Я пробовал разные подходы, такие как преобразование 0s в nas, а затем drop.na, конечно, удаляет целые строки, но я хотел бы предотвратить отображение/отображение на графике только ячеек, содержащих 0s.
Я пробовал counts2_pivot_df = counts2_pivot_df.replace(0, ""), но это полностью предотвращает отображение столбцов «гифы» и «зрелые гифы».
{'resting': {('a', '4h'): 99.02, ('b', '4h'): 2.57, ('c', '4h'): 2.19},
'swollen': {('a', '4h'): 0.76, ('b', '4h'): 30.19, ('c', '4h'): 25.57},
'germling': {('a', '4h'): 0.22, ('b', '4h'): 65.41, ('c', '4h'): 70.67},
'hyphae': {('a', '4h'): '', ('b', '4h'): 1.72, ('c', '4h'): 1.47},
'mature hyphae': {('a', '4h'): '', ('b', '4h'): 0.11, ('c', '4h'): 0.1}}
Есть ли способ решить эту проблему? Я прочитал и попробовал много сообщений, но не смог найти решения.
Обновлено:
Это код, который я использую для создания графиков:
fig, ax = plt.subplots()
# Colors for each class,
color_mapping = {
'resting': 'yellow',
'swollen': 'blue',
'germling': 'red',
'hyphae': 'cyan',
'mature hyphae': 'green',
}
# Colors for each class using the mapping
colors = [color_mapping[class_name] for class_name in class_order] # Ensure colors follow the same order
# Plotting the stacked bars
counts2_pivot_df.plot(kind='bar', stacked=True, color=colors, ax=ax)

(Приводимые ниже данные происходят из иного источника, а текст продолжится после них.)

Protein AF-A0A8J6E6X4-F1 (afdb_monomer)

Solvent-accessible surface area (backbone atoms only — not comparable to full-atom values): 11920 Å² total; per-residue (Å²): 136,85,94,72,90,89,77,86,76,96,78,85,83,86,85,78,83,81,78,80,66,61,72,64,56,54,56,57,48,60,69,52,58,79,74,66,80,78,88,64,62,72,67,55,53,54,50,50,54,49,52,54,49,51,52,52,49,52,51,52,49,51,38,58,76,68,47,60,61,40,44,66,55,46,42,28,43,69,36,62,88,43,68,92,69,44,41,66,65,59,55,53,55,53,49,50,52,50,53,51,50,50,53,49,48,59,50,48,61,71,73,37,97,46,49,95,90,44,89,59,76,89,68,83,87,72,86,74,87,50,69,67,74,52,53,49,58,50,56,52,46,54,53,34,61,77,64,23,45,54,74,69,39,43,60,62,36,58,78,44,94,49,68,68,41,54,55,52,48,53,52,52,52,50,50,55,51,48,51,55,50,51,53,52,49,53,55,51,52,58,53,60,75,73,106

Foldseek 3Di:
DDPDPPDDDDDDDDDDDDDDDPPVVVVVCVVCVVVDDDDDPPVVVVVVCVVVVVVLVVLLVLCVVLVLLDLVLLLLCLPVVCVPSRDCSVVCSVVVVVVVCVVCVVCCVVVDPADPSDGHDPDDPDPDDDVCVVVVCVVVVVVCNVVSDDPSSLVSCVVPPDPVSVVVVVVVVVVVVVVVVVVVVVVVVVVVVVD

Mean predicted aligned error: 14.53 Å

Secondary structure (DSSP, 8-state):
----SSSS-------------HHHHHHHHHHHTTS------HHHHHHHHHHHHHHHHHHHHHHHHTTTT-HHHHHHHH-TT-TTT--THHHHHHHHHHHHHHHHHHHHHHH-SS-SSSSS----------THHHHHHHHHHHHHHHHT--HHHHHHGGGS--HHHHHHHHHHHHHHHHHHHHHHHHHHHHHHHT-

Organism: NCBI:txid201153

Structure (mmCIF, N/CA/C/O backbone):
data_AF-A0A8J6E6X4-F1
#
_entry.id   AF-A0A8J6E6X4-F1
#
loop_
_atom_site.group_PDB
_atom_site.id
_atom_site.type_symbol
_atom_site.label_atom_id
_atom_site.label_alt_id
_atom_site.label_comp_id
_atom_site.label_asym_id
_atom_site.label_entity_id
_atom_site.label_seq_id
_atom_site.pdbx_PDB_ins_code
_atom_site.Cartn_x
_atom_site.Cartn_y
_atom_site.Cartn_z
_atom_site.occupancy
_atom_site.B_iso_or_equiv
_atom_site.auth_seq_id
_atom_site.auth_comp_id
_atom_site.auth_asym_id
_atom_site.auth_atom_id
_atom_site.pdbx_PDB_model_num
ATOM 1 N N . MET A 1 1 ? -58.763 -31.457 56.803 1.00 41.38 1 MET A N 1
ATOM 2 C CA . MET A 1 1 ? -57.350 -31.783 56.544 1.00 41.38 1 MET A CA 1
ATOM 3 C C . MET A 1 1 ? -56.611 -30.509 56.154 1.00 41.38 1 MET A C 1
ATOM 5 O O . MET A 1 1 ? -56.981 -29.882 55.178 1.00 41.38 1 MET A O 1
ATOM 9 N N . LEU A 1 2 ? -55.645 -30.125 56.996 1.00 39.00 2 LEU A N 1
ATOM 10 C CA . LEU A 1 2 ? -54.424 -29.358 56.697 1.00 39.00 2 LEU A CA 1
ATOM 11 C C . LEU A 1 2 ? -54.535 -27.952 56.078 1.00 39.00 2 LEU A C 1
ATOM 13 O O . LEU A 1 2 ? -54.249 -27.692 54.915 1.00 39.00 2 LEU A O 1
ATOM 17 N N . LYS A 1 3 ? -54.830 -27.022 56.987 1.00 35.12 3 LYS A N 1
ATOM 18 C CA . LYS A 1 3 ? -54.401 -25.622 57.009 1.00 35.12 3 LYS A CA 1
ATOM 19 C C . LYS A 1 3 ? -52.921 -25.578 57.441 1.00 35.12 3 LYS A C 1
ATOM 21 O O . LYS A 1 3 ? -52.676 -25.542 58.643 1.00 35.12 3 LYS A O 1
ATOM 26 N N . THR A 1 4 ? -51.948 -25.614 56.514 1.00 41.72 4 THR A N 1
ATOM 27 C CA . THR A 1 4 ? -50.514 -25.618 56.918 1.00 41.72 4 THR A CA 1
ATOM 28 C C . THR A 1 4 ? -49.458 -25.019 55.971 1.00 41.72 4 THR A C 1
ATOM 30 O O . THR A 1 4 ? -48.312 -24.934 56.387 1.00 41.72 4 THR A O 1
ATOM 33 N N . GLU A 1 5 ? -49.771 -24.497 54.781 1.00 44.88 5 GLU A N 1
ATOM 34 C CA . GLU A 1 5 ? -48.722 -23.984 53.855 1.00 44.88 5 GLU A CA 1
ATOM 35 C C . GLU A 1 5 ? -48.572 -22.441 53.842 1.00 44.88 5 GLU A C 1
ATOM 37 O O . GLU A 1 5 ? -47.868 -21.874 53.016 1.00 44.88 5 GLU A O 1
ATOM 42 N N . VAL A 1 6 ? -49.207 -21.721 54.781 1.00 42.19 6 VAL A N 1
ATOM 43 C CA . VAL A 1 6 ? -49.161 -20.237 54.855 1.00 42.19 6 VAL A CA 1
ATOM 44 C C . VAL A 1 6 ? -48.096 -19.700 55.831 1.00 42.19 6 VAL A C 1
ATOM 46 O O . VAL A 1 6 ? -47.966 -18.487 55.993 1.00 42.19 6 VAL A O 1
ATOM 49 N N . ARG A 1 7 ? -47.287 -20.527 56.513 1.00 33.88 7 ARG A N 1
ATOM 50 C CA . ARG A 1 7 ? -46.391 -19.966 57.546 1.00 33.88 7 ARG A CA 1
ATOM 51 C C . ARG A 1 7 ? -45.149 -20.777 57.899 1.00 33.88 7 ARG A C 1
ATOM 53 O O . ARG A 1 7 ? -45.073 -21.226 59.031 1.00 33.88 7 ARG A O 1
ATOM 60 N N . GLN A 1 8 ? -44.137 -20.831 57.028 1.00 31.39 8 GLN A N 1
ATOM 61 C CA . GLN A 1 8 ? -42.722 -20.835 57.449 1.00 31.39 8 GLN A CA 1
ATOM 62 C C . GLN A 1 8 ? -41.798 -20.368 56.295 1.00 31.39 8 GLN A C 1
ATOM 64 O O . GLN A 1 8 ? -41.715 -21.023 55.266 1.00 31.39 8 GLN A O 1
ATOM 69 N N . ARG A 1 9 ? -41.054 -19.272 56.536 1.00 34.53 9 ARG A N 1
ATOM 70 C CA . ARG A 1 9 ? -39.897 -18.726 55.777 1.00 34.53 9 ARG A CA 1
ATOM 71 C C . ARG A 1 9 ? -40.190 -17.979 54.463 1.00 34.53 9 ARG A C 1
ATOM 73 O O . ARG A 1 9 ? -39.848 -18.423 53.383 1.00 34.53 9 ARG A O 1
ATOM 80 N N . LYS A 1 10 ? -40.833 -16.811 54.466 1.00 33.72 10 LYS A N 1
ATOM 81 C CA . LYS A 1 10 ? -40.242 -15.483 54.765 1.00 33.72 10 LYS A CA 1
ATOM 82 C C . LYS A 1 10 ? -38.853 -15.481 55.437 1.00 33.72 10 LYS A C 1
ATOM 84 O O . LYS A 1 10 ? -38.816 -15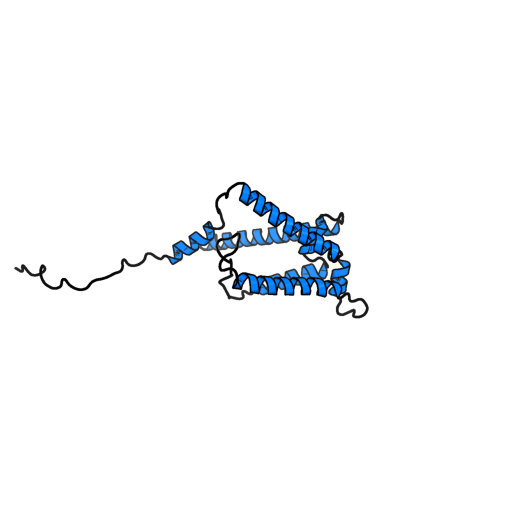.403 56.655 1.00 33.72 10 LYS A O 1
ATOM 89 N N . THR A 1 11 ? -37.772 -15.530 54.645 1.00 36.06 11 THR A N 1
ATOM 90 C CA . THR A 1 11 ? -36.526 -14.714 54.738 1.00 36.06 11 THR A CA 1
ATOM 91 C C . THR A 1 11 ? -35.452 -15.252 53.775 1.00 36.06 11 THR A C 1
ATOM 93 O O . THR A 1 11 ? -35.252 -16.455 53.712 1.00 36.06 11 THR A O 1
ATOM 96 N N . GLN A 1 12 ? -34.734 -14.336 53.108 1.00 30.75 12 GLN A N 1
ATOM 97 C CA . GLN A 1 12 ? -33.652 -14.506 52.107 1.00 30.75 12 GLN A CA 1
ATOM 98 C C . GLN A 1 12 ? -34.142 -14.538 50.642 1.00 30.75 12 GLN A C 1
ATOM 100 O O . GLN A 1 12 ? -34.509 -15.576 50.120 1.00 30.75 12 GLN A O 1
ATOM 105 N N . SER A 1 13 ? -34.445 -13.403 50.002 1.00 31.03 13 SER A N 1
ATOM 106 C CA . SER A 1 13 ? -33.554 -12.338 49.500 1.00 31.03 13 SER A CA 1
ATOM 107 C C . SER A 1 13 ? -32.814 -12.695 48.201 1.00 31.03 13 SER A C 1
ATOM 109 O O . SER A 1 13 ? -31.992 -13.601 48.199 1.00 31.03 13 SER A O 1
ATOM 111 N N . VAL A 1 14 ? -33.002 -11.829 47.197 1.00 32.81 14 VAL A N 1
ATOM 112 C CA . VAL A 1 14 ? -32.103 -11.560 46.057 1.00 32.81 14 VAL A CA 1
ATOM 113 C C . VAL A 1 14 ? -32.175 -12.524 44.862 1.00 32.81 14 VAL A C 1
ATOM 115 O O . VAL A 1 14 ? -31.723 -13.656 44.927 1.00 32.81 14 VAL A O 1
ATOM 118 N N . GLY A 1 15 ? -32.600 -11.970 43.720 1.00 28.75 15 GLY A N 1
ATOM 119 C CA . GLY A 1 15 ? -31.819 -12.097 42.487 1.00 28.75 15 GLY A CA 1
ATOM 120 C C . GLY A 1 15 ? -32.283 -13.096 41.427 1.00 28.75 15 GLY A C 1
ATOM 121 O O . GLY A 1 15 ? -32.526 -14.263 41.691 1.00 28.75 15 GLY A O 1
ATOM 122 N N . GLU A 1 16 ? -32.252 -12.600 40.189 1.00 34.16 16 GLU A N 1
ATOM 123 C CA . GLU A 1 16 ? -31.962 -13.348 38.958 1.00 34.16 16 GLU A CA 1
ATOM 124 C C . GLU A 1 16 ? -33.109 -14.034 38.198 1.00 34.16 16 GLU A C 1
ATOM 126 O O . GLU A 1 16 ? -33.281 -15.251 38.146 1.00 34.16 16 GLU A O 1
ATOM 131 N N . THR A 1 17 ? -33.810 -13.202 37.422 1.00 39.28 17 THR A N 1
ATOM 132 C CA . THR A 1 17 ? -34.327 -13.580 36.106 1.00 39.28 17 THR A CA 1
ATOM 133 C C . THR A 1 17 ? -33.192 -14.136 35.233 1.00 39.28 17 THR A C 1
ATOM 135 O O . THR A 1 17 ? -32.265 -13.435 34.832 1.00 39.28 17 THR A O 1
ATOM 138 N N . LYS A 1 18 ? -33.276 -15.436 34.942 1.00 30.09 18 LYS A N 1
ATOM 139 C CA . LYS A 1 18 ? -32.357 -16.205 34.092 1.00 30.09 18 LYS A CA 1
ATOM 140 C C . LYS A 1 18 ? -32.162 -15.519 32.720 1.00 30.09 18 LYS A C 1
ATOM 142 O O . LYS A 1 18 ? -33.154 -15.240 32.043 1.00 30.09 18 LYS A O 1
ATOM 147 N N . PRO A 1 19 ? -30.919 -15.243 32.284 1.00 35.31 19 PRO A N 1
ATOM 148 C CA . PRO A 1 19 ? -30.653 -14.322 31.184 1.00 35.31 19 PRO A CA 1
ATOM 149 C C . PRO A 1 19 ? -30.937 -14.958 29.820 1.00 35.31 19 PRO A C 1
ATOM 151 O O . PRO A 1 19 ? -30.306 -15.937 29.415 1.00 35.31 19 PRO A O 1
ATOM 154 N N . LEU A 1 20 ? -31.854 -14.350 29.067 1.00 44.28 20 LEU A N 1
ATOM 155 C CA . LEU A 1 20 ? -31.976 -14.549 27.626 1.00 44.28 20 LEU A CA 1
ATOM 156 C C . LEU A 1 20 ? -30.668 -14.104 26.948 1.00 44.28 20 LEU A C 1
ATOM 158 O O . LEU A 1 20 ? -30.340 -12.925 26.863 1.00 44.28 20 LEU A O 1
ATOM 162 N N . ASN A 1 21 ? -29.909 -15.112 26.530 1.00 43.34 21 ASN A N 1
ATOM 163 C CA . ASN A 1 21 ? -28.761 -15.152 25.625 1.00 43.34 21 ASN A CA 1
ATOM 164 C C . ASN A 1 21 ? -28.389 -13.840 24.882 1.00 43.34 21 ASN A C 1
ATOM 166 O O . ASN A 1 21 ? -28.645 -13.669 23.688 1.00 43.34 21 ASN A O 1
ATOM 170 N N . GLN A 1 22 ? -27.671 -12.953 25.576 1.00 47.66 22 GLN A N 1
ATOM 171 C CA . GLN A 1 22 ? -27.088 -11.715 25.036 1.00 47.66 22 GLN A CA 1
ATOM 172 C C . GLN A 1 22 ? -26.049 -11.938 23.916 1.00 47.66 22 GLN A C 1
ATOM 174 O O . GLN A 1 22 ? -25.791 -11.025 23.130 1.00 47.66 22 GLN A O 1
ATOM 179 N N . LYS A 1 23 ? -25.453 -13.137 23.800 1.00 39.53 23 LYS A N 1
ATOM 180 C CA . LYS A 1 23 ? -24.378 -13.410 22.822 1.00 39.53 23 LYS A CA 1
ATOM 181 C C . LYS A 1 23 ? -24.865 -13.425 21.370 1.00 39.53 23 LYS A C 1
ATOM 183 O O . LYS A 1 23 ? -24.086 -13.122 20.468 1.00 39.53 23 LYS A O 1
ATOM 188 N N . ASN A 1 24 ? -26.139 -13.742 21.139 1.00 40.31 24 ASN A N 1
ATOM 189 C CA . ASN A 1 24 ? -26.719 -13.747 19.793 1.00 40.31 24 ASN A CA 1
ATOM 190 C C . ASN A 1 24 ? -27.207 -12.352 19.369 1.00 40.31 24 ASN A C 1
ATOM 192 O O . ASN A 1 24 ? -27.092 -11.994 18.198 1.00 40.31 24 ASN A O 1
ATOM 196 N N . ALA A 1 25 ? -27.651 -11.526 20.322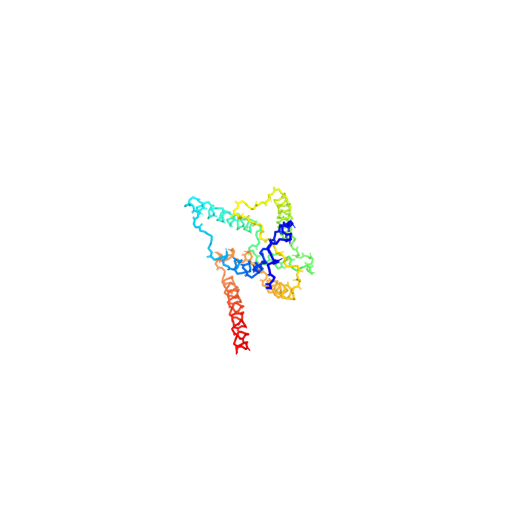 1.00 41.91 25 ALA A N 1
ATOM 197 C CA . ALA A 1 25 ? -27.985 -10.126 20.065 1.00 41.91 25 ALA A CA 1
ATOM 198 C C . ALA A 1 25 ? -26.734 -9.292 19.725 1.00 41.91 25 ALA A C 1
ATOM 200 O O . ALA A 1 25 ? -26.771 -8.467 18.814 1.00 41.91 25 ALA A O 1
ATOM 201 N N . SER A 1 26 ? -25.596 -9.545 20.388 1.00 43.59 26 SER A N 1
ATOM 202 C CA . SER A 1 26 ? -24.366 -8.775 20.147 1.00 43.59 26 SER A CA 1
ATOM 203 C C . SER A 1 26 ? -23.722 -9.060 18.784 1.00 43.59 26 SER A C 1
ATOM 205 O O . SER A 1 26 ? -23.128 -8.160 18.193 1.00 43.59 26 SER A O 1
ATOM 207 N N . LYS A 1 27 ? -23.842 -10.287 18.255 1.00 39.00 27 LYS A N 1
ATOM 208 C CA . LYS A 1 27 ? -23.306 -10.642 16.928 1.00 39.00 27 LYS A CA 1
ATOM 209 C C . LYS A 1 27 ? -24.107 -10.019 15.784 1.00 39.00 27 LYS A C 1
ATOM 211 O O . LYS A 1 27 ? -23.503 -9.495 14.852 1.00 39.00 27 LYS A O 1
ATOM 216 N N . ASN A 1 28 ? -25.436 -9.995 15.885 1.00 42.03 28 ASN A N 1
ATOM 217 C CA . ASN A 1 28 ? -26.281 -9.370 14.862 1.00 42.03 28 ASN A CA 1
ATOM 218 C C . ASN A 1 28 ? -26.250 -7.833 14.942 1.00 42.03 28 ASN A C 1
ATOM 220 O O . ASN A 1 28 ? -26.320 -7.171 13.911 1.00 42.03 28 ASN A O 1
ATOM 224 N N . ALA A 1 29 ? -26.039 -7.260 16.134 1.00 41.53 29 ALA A N 1
ATOM 225 C CA . ALA A 1 29 ? -25.810 -5.823 16.295 1.00 41.53 29 ALA A CA 1
ATOM 226 C C . ALA A 1 29 ? -24.489 -5.352 15.658 1.00 41.53 29 ALA A C 1
ATOM 228 O O . ALA A 1 29 ? -24.442 -4.257 15.108 1.00 41.53 29 ALA A O 1
ATOM 229 N N . SER A 1 30 ? -23.427 -6.170 15.679 1.00 38.09 30 SER A N 1
ATOM 230 C CA . SER A 1 30 ? -22.127 -5.777 15.110 1.00 38.09 30 SER A CA 1
ATOM 231 C C . SER A 1 30 ? -22.098 -5.804 13.576 1.00 38.09 30 SER A C 1
ATOM 233 O O . SER A 1 30 ? -21.345 -5.038 12.990 1.00 38.09 30 SER A O 1
ATOM 235 N N . SER A 1 31 ? -22.924 -6.640 12.931 1.00 34.91 31 SER A N 1
ATOM 236 C CA . SER A 1 31 ? -23.067 -6.676 11.463 1.00 34.91 31 SER A CA 1
ATOM 237 C C . SER A 1 31 ? -24.053 -5.633 10.921 1.00 34.91 31 SER A C 1
ATOM 239 O O . SER A 1 31 ? -23.991 -5.306 9.741 1.00 34.91 31 SER A O 1
ATOM 241 N N . ALA A 1 32 ? -24.959 -5.115 11.756 1.00 37.34 32 ALA A N 1
ATOM 242 C CA . ALA A 1 32 ? -25.885 -4.039 11.392 1.00 37.34 32 ALA A CA 1
ATOM 243 C C . ALA A 1 32 ? -25.342 -2.635 11.733 1.00 37.34 32 ALA A C 1
ATOM 245 O O . ALA A 1 32 ? -25.776 -1.650 11.143 1.00 37.34 32 ALA A O 1
ATOM 246 N N . ALA A 1 33 ? -24.371 -2.529 12.650 1.00 39.19 33 ALA A N 1
ATOM 247 C CA . ALA A 1 33 ? -23.747 -1.259 13.038 1.00 39.19 33 ALA A CA 1
ATOM 248 C C . ALA A 1 33 ? -22.739 -0.702 12.009 1.00 39.19 33 ALA A C 1
ATOM 250 O O . ALA A 1 33 ? -22.348 0.456 12.132 1.00 39.19 33 ALA A O 1
ATOM 251 N N . ASP A 1 34 ? -22.351 -1.493 11.002 1.00 38.75 34 ASP A N 1
ATOM 252 C CA . ASP A 1 34 ? -21.534 -1.052 9.854 1.00 38.75 34 ASP A CA 1
ATOM 253 C C . ASP A 1 34 ? -22.397 -0.478 8.706 1.00 38.75 34 ASP A C 1
ATOM 255 O O . ASP A 1 34 ? -21.886 0.067 7.735 1.00 38.75 34 ASP A O 1
ATOM 259 N N . ALA A 1 35 ? -23.731 -0.575 8.812 1.00 44.56 35 ALA A N 1
ATOM 260 C CA . ALA A 1 35 ? -24.651 -0.203 7.736 1.00 44.56 35 ALA A CA 1
ATOM 261 C C . ALA A 1 35 ? -25.303 1.182 7.879 1.00 44.56 35 ALA A C 1
ATOM 263 O O . ALA A 1 35 ? -25.946 1.618 6.932 1.00 44.56 35 ALA A O 1
ATOM 264 N N . GLN A 1 36 ? -25.175 1.887 9.009 1.00 50.50 36 GLN A N 1
ATOM 265 C CA . GLN A 1 36 ? -25.658 3.270 9.129 1.00 50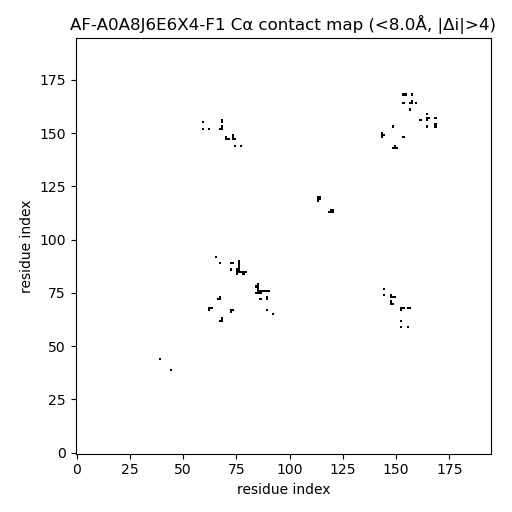.50 36 GLN A CA 1
ATOM 266 C C . GLN A 1 36 ? -25.176 3.902 10.443 1.00 50.50 36 GLN A C 1
ATOM 268 O O . GLN A 1 36 ? -25.741 3.621 11.501 1.00 50.50 36 GLN A O 1
ATOM 273 N N . LYS A 1 37 ? -24.202 4.823 10.408 1.00 35.97 37 LYS A N 1
ATOM 274 C CA . LYS A 1 37 ? -24.087 5.831 11.478 1.00 35.97 37 LYS A CA 1
ATOM 275 C C . LYS A 1 37 ? -24.587 7.180 10.941 1.00 35.97 37 LYS A C 1
ATOM 277 O O . LYS A 1 37 ? -24.079 7.643 9.924 1.00 35.97 37 LYS A O 1
ATOM 282 N N . PRO A 1 38 ? -25.620 7.769 11.575 1.00 45.78 38 PRO A N 1
ATOM 283 C CA . PRO A 1 38 ? -26.482 8.782 10.978 1.00 45.78 38 PRO A CA 1
ATOM 284 C C . PRO A 1 38 ? -25.765 10.114 10.771 1.00 45.78 38 PRO A C 1
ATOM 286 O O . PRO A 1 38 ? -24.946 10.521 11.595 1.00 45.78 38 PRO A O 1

# Set x-tick labels correctly based on the pivot index
ax.set_xticks(range(len(counts2_pivot_df.index)))
ax.set_xticklabels([f'{i[0]} & {i[1]}' for i in counts2_pivot_df.index], rotation=0)
ax.set_xlabel('Storage Condition and Time after Inoculation')
ax.set_ylabel('Percentage (%)')
plt.xticks(rotation=360)
plt.legend(title='Predicted Class')
ax.legend(loc='center left', bbox_to_anchor=(1, 0.5))
# Annotating percentages
for n, bar_group in enumerate(ax.containers):
for bar in bar_group:
height = bar.get_height()
text_x = bar.get_x() + bar.get_width() / 2
text_y = bar.get_y() + height / 2
ha = 'center' if height > 5 else 'left'
va = 'center'
text_x_adjusted = text_x if height > 5 else bar.get_x() + bar.get_width()
ax.annotate(f'{height:.2f}%', xy=(text_x_adjusted, text_y), ha=ha, va=va, color='black', fontsize=8, fontweight='bold')
plt.show()
Спасибо за ваш ответ. К сожалению, это не сработало. Он по-прежнему показывает 0,00% в первом столбце с накоплением (a и 4h).
В соответствии с просьбой обновите свой минимально воспроизводимый пример, добавив код для создания графиков.
Спасибо! Я совершенно упустил, что не включил код сюжета!






Поскольку вы рисуете метки вручную, проще всего добавить continue в цикл, когда высота равна нулю:
for bar in bar_group:
height = bar.get_height()
if height == 0:
continue
text_x = bar.get_x() + bar.get_width() / 2
text_y = bar.get_y() + height / 2
ha = 'center' if height > 5 else 'left'
va = 'center'
text_x_adjusted = text_x if height > 5 else bar.get_x() + bar.get_width()
ax.annotate(f'{height:.2f}%', xy=(text_x_adjusted, text_y), ha=ha, va=va, color='black', fontsize=8, fontweight='bold')
Выход:
Спасибо! Действительно здорово! Могу ли я попросить вас изучить и понять: существовало ли альтернативное решение, кроме нанесения меток вручную?
QA с очень подробным ответом здесь.
Просто замените на NaN:
counts2_pivot_df.replace(0, float('nan')). Какую именно команду вы использовали для печати меток?